*** EXTRACTED RECORDS Section Begins ***
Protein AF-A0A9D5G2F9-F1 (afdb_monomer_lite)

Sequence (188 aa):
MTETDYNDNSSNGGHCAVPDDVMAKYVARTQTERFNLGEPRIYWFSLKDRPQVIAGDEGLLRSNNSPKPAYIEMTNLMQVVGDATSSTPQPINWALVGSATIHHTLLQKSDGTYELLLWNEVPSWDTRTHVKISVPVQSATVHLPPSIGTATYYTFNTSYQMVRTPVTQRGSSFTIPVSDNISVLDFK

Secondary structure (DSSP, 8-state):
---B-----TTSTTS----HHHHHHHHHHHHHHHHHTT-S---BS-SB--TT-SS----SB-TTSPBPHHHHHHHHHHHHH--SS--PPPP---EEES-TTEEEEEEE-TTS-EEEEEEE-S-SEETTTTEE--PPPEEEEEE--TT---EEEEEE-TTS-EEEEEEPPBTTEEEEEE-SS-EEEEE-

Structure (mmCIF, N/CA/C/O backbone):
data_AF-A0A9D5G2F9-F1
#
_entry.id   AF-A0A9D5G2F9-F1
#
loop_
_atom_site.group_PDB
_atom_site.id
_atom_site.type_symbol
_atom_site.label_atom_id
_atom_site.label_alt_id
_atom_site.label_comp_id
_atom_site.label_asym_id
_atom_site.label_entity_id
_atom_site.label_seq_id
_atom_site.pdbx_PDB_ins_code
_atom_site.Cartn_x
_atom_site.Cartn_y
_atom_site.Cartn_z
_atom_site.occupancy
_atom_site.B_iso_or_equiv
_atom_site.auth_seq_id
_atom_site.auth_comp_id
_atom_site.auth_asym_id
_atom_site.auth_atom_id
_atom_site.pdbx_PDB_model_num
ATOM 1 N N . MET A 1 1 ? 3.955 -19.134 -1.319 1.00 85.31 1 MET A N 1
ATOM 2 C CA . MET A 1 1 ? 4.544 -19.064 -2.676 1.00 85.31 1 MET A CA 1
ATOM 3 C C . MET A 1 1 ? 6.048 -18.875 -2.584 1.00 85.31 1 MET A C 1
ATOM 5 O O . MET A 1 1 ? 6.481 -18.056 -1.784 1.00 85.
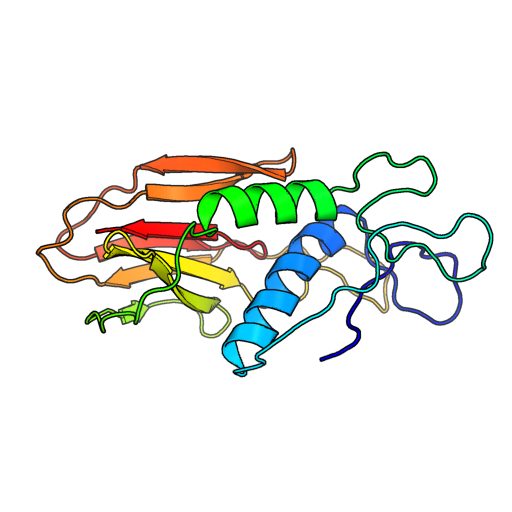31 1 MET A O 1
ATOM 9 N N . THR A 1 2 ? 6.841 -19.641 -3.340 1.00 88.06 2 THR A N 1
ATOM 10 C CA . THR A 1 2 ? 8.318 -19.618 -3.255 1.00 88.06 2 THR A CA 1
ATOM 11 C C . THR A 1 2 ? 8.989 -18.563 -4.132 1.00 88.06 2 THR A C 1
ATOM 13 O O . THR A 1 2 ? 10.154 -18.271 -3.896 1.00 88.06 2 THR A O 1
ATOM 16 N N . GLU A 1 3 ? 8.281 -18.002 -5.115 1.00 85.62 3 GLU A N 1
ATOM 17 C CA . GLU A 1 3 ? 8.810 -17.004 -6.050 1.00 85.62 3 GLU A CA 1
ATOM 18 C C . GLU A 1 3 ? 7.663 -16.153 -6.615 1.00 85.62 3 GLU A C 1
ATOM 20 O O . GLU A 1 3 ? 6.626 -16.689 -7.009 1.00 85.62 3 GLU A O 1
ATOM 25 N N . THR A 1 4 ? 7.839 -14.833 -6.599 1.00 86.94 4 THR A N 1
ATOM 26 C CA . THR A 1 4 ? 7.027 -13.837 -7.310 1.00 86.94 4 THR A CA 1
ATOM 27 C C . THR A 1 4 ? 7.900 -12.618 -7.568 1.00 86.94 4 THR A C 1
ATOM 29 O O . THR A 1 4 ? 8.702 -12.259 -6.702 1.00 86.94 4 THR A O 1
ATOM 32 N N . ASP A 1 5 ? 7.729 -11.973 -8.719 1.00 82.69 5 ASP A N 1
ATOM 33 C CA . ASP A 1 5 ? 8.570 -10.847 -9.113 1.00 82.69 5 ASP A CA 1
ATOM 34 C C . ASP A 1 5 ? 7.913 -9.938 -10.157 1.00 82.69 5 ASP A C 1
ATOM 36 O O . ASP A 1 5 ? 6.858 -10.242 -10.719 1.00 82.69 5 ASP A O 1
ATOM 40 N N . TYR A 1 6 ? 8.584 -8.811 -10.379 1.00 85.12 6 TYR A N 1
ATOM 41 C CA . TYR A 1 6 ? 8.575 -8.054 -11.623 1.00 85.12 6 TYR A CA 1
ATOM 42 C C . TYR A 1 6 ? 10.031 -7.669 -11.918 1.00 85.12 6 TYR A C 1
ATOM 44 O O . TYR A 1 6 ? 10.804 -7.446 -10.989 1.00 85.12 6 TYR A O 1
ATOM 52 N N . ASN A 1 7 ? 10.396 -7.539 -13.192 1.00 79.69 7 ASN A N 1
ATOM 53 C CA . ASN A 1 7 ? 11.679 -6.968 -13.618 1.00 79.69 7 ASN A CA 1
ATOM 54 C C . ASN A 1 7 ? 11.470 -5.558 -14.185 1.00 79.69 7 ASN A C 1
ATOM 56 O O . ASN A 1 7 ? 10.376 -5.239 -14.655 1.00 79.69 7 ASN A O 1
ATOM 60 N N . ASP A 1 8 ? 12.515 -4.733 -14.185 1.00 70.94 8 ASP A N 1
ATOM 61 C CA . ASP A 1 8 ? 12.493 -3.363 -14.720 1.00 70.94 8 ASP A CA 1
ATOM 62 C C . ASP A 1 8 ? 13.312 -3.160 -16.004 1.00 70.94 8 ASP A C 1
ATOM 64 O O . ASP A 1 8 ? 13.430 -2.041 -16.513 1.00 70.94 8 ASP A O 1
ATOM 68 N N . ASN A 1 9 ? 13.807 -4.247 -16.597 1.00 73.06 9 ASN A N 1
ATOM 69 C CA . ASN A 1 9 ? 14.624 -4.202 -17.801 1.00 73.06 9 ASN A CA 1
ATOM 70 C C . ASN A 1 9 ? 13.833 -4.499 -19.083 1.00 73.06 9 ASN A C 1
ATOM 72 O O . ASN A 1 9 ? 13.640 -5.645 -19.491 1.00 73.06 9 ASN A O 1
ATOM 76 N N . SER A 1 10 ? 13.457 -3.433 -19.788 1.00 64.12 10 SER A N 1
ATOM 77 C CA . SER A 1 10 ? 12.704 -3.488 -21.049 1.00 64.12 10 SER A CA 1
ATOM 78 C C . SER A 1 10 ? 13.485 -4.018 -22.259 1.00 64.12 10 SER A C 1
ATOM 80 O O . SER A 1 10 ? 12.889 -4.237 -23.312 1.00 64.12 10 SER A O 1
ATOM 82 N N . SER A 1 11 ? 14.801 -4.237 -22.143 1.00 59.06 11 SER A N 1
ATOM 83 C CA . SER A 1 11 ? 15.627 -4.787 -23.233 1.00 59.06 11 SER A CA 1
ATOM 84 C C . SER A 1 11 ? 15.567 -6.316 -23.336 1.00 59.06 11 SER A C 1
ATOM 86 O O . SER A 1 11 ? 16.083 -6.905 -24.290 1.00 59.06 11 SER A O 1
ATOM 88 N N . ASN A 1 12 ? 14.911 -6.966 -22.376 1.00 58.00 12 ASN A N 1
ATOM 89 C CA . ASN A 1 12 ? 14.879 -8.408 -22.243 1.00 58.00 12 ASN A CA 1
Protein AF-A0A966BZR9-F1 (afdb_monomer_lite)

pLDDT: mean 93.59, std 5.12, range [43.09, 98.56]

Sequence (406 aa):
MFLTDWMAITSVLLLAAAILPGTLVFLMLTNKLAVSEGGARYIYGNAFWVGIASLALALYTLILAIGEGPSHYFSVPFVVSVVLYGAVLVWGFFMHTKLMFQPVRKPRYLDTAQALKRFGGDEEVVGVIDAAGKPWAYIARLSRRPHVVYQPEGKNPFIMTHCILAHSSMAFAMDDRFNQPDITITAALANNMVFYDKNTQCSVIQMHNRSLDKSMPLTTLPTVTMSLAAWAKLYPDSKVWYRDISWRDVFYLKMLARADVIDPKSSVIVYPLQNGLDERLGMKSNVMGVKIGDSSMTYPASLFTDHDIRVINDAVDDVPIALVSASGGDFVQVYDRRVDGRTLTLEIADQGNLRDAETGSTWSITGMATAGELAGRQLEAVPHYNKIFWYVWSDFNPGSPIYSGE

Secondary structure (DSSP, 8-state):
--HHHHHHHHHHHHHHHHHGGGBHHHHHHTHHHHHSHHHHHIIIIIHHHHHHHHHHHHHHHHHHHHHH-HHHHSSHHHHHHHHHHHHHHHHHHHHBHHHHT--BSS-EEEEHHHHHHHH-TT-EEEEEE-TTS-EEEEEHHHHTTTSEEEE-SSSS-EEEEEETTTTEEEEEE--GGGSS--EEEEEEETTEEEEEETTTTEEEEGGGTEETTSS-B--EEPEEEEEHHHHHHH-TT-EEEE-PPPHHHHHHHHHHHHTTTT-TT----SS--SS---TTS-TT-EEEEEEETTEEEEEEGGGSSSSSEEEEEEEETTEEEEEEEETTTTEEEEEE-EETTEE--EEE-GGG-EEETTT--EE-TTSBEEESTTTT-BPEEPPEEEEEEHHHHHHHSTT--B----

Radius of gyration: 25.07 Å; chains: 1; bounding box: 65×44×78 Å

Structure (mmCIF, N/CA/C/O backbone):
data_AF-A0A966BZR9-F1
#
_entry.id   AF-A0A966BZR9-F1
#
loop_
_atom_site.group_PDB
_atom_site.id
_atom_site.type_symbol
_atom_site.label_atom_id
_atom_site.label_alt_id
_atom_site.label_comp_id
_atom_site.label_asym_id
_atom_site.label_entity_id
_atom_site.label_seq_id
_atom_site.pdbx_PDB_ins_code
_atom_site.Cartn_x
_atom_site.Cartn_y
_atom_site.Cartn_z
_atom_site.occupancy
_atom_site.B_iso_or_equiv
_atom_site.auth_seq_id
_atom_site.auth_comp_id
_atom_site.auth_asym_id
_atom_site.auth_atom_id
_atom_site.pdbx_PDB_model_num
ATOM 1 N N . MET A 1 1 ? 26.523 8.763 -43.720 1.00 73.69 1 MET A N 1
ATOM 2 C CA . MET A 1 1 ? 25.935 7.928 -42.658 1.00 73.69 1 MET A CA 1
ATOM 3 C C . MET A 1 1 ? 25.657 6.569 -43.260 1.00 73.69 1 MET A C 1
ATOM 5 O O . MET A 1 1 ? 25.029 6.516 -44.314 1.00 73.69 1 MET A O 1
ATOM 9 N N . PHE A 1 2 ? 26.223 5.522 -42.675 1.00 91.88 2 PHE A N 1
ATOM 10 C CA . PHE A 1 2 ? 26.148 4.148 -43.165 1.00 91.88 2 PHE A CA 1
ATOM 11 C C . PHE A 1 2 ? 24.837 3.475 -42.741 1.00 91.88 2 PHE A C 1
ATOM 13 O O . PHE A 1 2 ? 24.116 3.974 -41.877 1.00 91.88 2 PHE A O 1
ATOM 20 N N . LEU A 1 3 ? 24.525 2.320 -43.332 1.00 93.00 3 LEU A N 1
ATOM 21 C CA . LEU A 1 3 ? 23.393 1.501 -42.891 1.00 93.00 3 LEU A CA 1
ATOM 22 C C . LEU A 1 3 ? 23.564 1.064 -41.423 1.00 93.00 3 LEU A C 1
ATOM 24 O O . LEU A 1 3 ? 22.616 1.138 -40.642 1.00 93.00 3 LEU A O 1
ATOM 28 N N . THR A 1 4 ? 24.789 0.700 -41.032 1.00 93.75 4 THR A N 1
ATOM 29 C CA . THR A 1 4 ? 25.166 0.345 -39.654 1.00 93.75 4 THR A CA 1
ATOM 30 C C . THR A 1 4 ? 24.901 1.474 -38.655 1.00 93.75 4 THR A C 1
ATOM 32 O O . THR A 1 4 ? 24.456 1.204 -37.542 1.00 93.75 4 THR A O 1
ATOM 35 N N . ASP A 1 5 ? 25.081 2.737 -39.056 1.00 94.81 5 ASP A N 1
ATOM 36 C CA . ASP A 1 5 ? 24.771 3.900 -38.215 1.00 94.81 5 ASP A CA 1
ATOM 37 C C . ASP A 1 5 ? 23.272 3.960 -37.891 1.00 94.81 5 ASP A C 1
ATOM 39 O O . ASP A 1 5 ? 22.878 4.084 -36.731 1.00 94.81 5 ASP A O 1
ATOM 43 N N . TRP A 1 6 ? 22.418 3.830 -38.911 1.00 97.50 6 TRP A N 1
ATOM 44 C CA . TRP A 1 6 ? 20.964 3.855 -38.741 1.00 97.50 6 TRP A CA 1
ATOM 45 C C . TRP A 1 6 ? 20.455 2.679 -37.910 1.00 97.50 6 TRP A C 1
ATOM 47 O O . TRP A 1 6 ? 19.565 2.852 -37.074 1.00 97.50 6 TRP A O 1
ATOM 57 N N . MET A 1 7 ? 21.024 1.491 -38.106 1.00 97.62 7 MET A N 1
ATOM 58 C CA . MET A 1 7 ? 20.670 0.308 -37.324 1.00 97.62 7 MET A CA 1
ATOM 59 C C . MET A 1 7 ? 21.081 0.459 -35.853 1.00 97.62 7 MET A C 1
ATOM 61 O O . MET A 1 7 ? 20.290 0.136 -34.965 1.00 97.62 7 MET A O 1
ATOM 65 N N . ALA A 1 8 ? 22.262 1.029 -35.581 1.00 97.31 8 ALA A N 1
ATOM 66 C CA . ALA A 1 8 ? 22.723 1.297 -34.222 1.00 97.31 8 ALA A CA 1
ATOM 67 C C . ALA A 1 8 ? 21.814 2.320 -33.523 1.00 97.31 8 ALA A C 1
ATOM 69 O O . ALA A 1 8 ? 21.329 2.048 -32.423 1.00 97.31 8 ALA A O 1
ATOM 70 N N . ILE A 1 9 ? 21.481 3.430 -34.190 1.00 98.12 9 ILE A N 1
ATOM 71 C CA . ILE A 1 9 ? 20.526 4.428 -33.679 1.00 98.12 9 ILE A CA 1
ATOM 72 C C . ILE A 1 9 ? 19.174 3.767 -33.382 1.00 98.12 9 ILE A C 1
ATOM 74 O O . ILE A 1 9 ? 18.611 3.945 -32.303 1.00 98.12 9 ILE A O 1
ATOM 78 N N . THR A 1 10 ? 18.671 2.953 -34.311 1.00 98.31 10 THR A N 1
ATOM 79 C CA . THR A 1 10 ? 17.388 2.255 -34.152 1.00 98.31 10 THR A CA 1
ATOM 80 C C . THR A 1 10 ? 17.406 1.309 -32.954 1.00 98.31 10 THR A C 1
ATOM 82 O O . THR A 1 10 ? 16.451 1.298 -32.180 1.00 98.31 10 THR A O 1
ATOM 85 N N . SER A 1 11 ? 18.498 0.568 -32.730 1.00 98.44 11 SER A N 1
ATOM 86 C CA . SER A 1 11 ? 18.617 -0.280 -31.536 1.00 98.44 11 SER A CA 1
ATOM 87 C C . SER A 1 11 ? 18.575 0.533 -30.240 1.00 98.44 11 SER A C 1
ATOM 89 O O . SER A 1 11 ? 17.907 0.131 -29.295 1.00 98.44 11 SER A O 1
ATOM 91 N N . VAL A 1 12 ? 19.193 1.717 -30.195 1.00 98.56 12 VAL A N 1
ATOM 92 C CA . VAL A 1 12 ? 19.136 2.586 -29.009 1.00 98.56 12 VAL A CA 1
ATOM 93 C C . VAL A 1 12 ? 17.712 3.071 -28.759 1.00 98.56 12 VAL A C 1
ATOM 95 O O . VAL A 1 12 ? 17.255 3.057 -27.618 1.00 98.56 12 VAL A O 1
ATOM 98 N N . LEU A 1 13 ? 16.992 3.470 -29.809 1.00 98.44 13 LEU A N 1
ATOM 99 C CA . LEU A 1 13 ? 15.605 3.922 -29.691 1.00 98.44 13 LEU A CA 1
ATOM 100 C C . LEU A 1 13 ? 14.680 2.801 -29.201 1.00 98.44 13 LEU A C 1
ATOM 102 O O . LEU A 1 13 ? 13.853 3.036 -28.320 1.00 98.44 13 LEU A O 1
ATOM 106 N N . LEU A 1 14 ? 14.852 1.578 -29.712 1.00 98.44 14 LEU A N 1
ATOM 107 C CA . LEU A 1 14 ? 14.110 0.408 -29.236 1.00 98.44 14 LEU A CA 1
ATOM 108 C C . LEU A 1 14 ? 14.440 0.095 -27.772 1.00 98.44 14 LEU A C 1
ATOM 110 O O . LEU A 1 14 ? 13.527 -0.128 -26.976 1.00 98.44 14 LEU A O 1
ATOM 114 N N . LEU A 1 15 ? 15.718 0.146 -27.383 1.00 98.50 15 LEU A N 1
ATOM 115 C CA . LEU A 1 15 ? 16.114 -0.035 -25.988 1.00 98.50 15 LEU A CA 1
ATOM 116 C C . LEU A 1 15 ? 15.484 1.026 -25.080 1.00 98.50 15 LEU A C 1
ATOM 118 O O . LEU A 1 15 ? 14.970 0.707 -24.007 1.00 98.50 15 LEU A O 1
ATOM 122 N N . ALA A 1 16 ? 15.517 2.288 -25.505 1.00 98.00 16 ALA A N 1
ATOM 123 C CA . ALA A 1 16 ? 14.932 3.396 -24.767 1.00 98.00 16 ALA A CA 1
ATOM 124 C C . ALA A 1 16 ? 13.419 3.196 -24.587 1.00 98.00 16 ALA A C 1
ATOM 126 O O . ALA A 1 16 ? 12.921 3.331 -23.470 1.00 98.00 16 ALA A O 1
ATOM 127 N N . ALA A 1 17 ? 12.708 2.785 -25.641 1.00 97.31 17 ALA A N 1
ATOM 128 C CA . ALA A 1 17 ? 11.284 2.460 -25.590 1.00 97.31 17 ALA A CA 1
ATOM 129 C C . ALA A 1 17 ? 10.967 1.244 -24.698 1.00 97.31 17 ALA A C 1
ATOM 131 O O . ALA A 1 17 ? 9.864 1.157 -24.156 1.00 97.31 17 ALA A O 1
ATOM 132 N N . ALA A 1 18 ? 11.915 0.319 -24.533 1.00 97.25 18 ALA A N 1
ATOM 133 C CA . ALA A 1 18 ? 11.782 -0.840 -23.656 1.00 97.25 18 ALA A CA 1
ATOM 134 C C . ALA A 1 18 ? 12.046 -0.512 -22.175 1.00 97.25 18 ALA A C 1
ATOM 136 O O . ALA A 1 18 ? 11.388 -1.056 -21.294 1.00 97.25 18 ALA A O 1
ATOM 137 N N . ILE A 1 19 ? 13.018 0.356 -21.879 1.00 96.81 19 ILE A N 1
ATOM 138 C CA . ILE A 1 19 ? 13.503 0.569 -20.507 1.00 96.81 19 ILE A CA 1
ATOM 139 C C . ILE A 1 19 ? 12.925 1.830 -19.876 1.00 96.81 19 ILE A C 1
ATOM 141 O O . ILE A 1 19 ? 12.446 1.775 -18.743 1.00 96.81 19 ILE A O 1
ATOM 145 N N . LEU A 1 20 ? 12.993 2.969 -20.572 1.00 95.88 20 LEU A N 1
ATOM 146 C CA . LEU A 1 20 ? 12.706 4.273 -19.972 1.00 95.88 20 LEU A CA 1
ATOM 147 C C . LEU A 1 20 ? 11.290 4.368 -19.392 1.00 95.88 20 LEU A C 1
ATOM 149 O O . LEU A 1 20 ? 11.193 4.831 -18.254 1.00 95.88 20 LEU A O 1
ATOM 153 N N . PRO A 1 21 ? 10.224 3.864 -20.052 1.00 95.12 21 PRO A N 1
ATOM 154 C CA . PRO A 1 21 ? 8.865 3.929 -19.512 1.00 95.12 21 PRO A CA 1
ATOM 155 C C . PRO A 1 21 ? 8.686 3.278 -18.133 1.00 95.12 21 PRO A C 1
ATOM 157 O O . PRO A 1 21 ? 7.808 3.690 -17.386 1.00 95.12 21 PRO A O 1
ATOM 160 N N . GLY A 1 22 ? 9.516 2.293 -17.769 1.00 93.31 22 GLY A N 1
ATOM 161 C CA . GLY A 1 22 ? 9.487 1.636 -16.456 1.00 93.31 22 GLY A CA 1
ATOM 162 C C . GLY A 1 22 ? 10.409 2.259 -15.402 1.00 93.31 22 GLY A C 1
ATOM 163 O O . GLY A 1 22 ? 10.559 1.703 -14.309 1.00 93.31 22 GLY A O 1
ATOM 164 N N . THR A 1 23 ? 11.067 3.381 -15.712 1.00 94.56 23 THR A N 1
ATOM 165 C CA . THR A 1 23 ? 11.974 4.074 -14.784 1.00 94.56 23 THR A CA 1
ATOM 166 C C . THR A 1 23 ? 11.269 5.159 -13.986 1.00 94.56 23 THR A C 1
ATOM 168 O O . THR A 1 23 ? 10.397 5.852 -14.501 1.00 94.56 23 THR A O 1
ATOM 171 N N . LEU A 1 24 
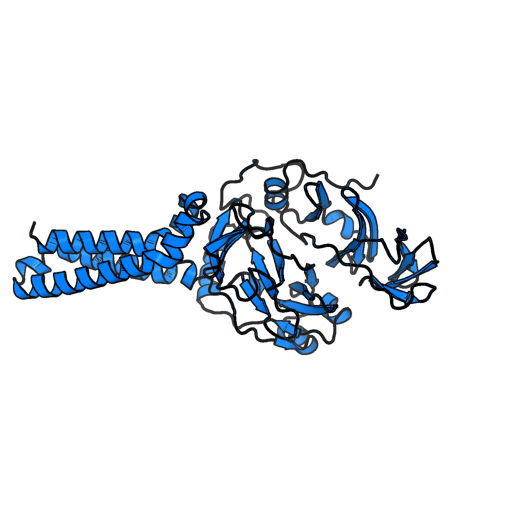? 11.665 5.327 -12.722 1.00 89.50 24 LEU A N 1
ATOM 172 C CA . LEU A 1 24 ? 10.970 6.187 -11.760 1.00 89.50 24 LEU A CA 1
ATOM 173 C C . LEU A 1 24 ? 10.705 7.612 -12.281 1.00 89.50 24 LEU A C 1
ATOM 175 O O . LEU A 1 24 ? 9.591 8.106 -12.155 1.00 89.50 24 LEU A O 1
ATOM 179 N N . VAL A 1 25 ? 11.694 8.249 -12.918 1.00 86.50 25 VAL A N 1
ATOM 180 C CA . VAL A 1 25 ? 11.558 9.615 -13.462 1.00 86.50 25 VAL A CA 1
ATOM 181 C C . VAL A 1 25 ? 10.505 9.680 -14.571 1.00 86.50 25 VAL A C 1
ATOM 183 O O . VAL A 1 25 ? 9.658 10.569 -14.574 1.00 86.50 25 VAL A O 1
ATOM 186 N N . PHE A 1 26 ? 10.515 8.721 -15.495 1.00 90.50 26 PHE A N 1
*** EXTRACTED RECORDS Section Ends ***
WORK ORDER: An exact copy of the lines above between the line holding "ATOM 136 O O" and the line holding "ATOM 166 C C", inclusive, is the whole answer.

RESPONSE TO THE EXERCISE:
ATOM 136 O O . ALA A 1 18 ? 11.388 -1.056 -21.294 1.00 97.25 18 ALA A O 1
ATOM 137 N N . ILE A 1 19 ? 13.018 0.356 -21.879 1.00 96.81 19 ILE A N 1
ATOM 138 C CA . ILE A 1 19 ? 13.503 0.569 -20.507 1.00 96.81 19 ILE A CA 1
ATOM 139 C C . ILE A 1 19 ? 12.925 1.830 -19.876 1.00 96.81 19 ILE A C 1
ATOM 141 O O . ILE A 1 19 ? 12.446 1.775 -18.743 1.00 96.81 19 ILE A O 1
ATOM 145 N N . LEU A 1 20 ? 12.993 2.969 -20.572 1.00 95.88 20 LEU A N 1
ATOM 146 C CA . LEU A 1 20 ? 12.706 4.273 -19.972 1.00 95.88 20 LEU A CA 1
ATOM 147 C C . LEU A 1 20 ? 11.290 4.368 -19.392 1.00 95.88 20 LEU A C 1
ATOM 149 O O . LEU A 1 20 ? 11.193 4.831 -18.254 1.00 95.88 20 LEU A O 1
ATOM 153 N N . PRO A 1 21 ? 10.224 3.864 -20.052 1.00 95.12 21 PRO A N 1
ATOM 154 C CA . PRO A 1 21 ? 8.865 3.929 -19.512 1.00 95.12 21 PRO A CA 1
ATOM 155 C C . PRO A 1 21 ? 8.686 3.278 -18.133 1.00 95.12 21 PRO A C 1
ATOM 157 O O . PRO A 1 21 ? 7.808 3.690 -17.386 1.00 95.12 21 PRO A O 1
ATOM 160 N N . GLY A 1 22 ? 9.516 2.293 -17.769 1.00 93.31 22 GLY A N 1
ATOM 161 C CA . GLY A 1 22 ? 9.487 1.636 -16.456 1.00 93.31 22 GLY A CA 1
ATOM 162 C C . GLY A 1 22 ? 10.409 2.259 -15.402 1.00 93.31 22 GLY A C 1
ATOM 163 O O . GLY A 1 22 ? 10.559 1.703 -14.309 1.00 93.31 22 GLY A O 1
ATOM 164 N N . THR A 1 23 ? 11.067 3.381 -15.712 1.00 94.56 23 THR A N 1
ATOM 165 C CA . THR A 1 23 ? 11.974 4.074 -14.784 1.00 94.56 23 THR A CA 1
ATOM 166 C C . THR A 1 23 ? 11.269 5.159 -13.986 1.00 94.56 23 THR A C 1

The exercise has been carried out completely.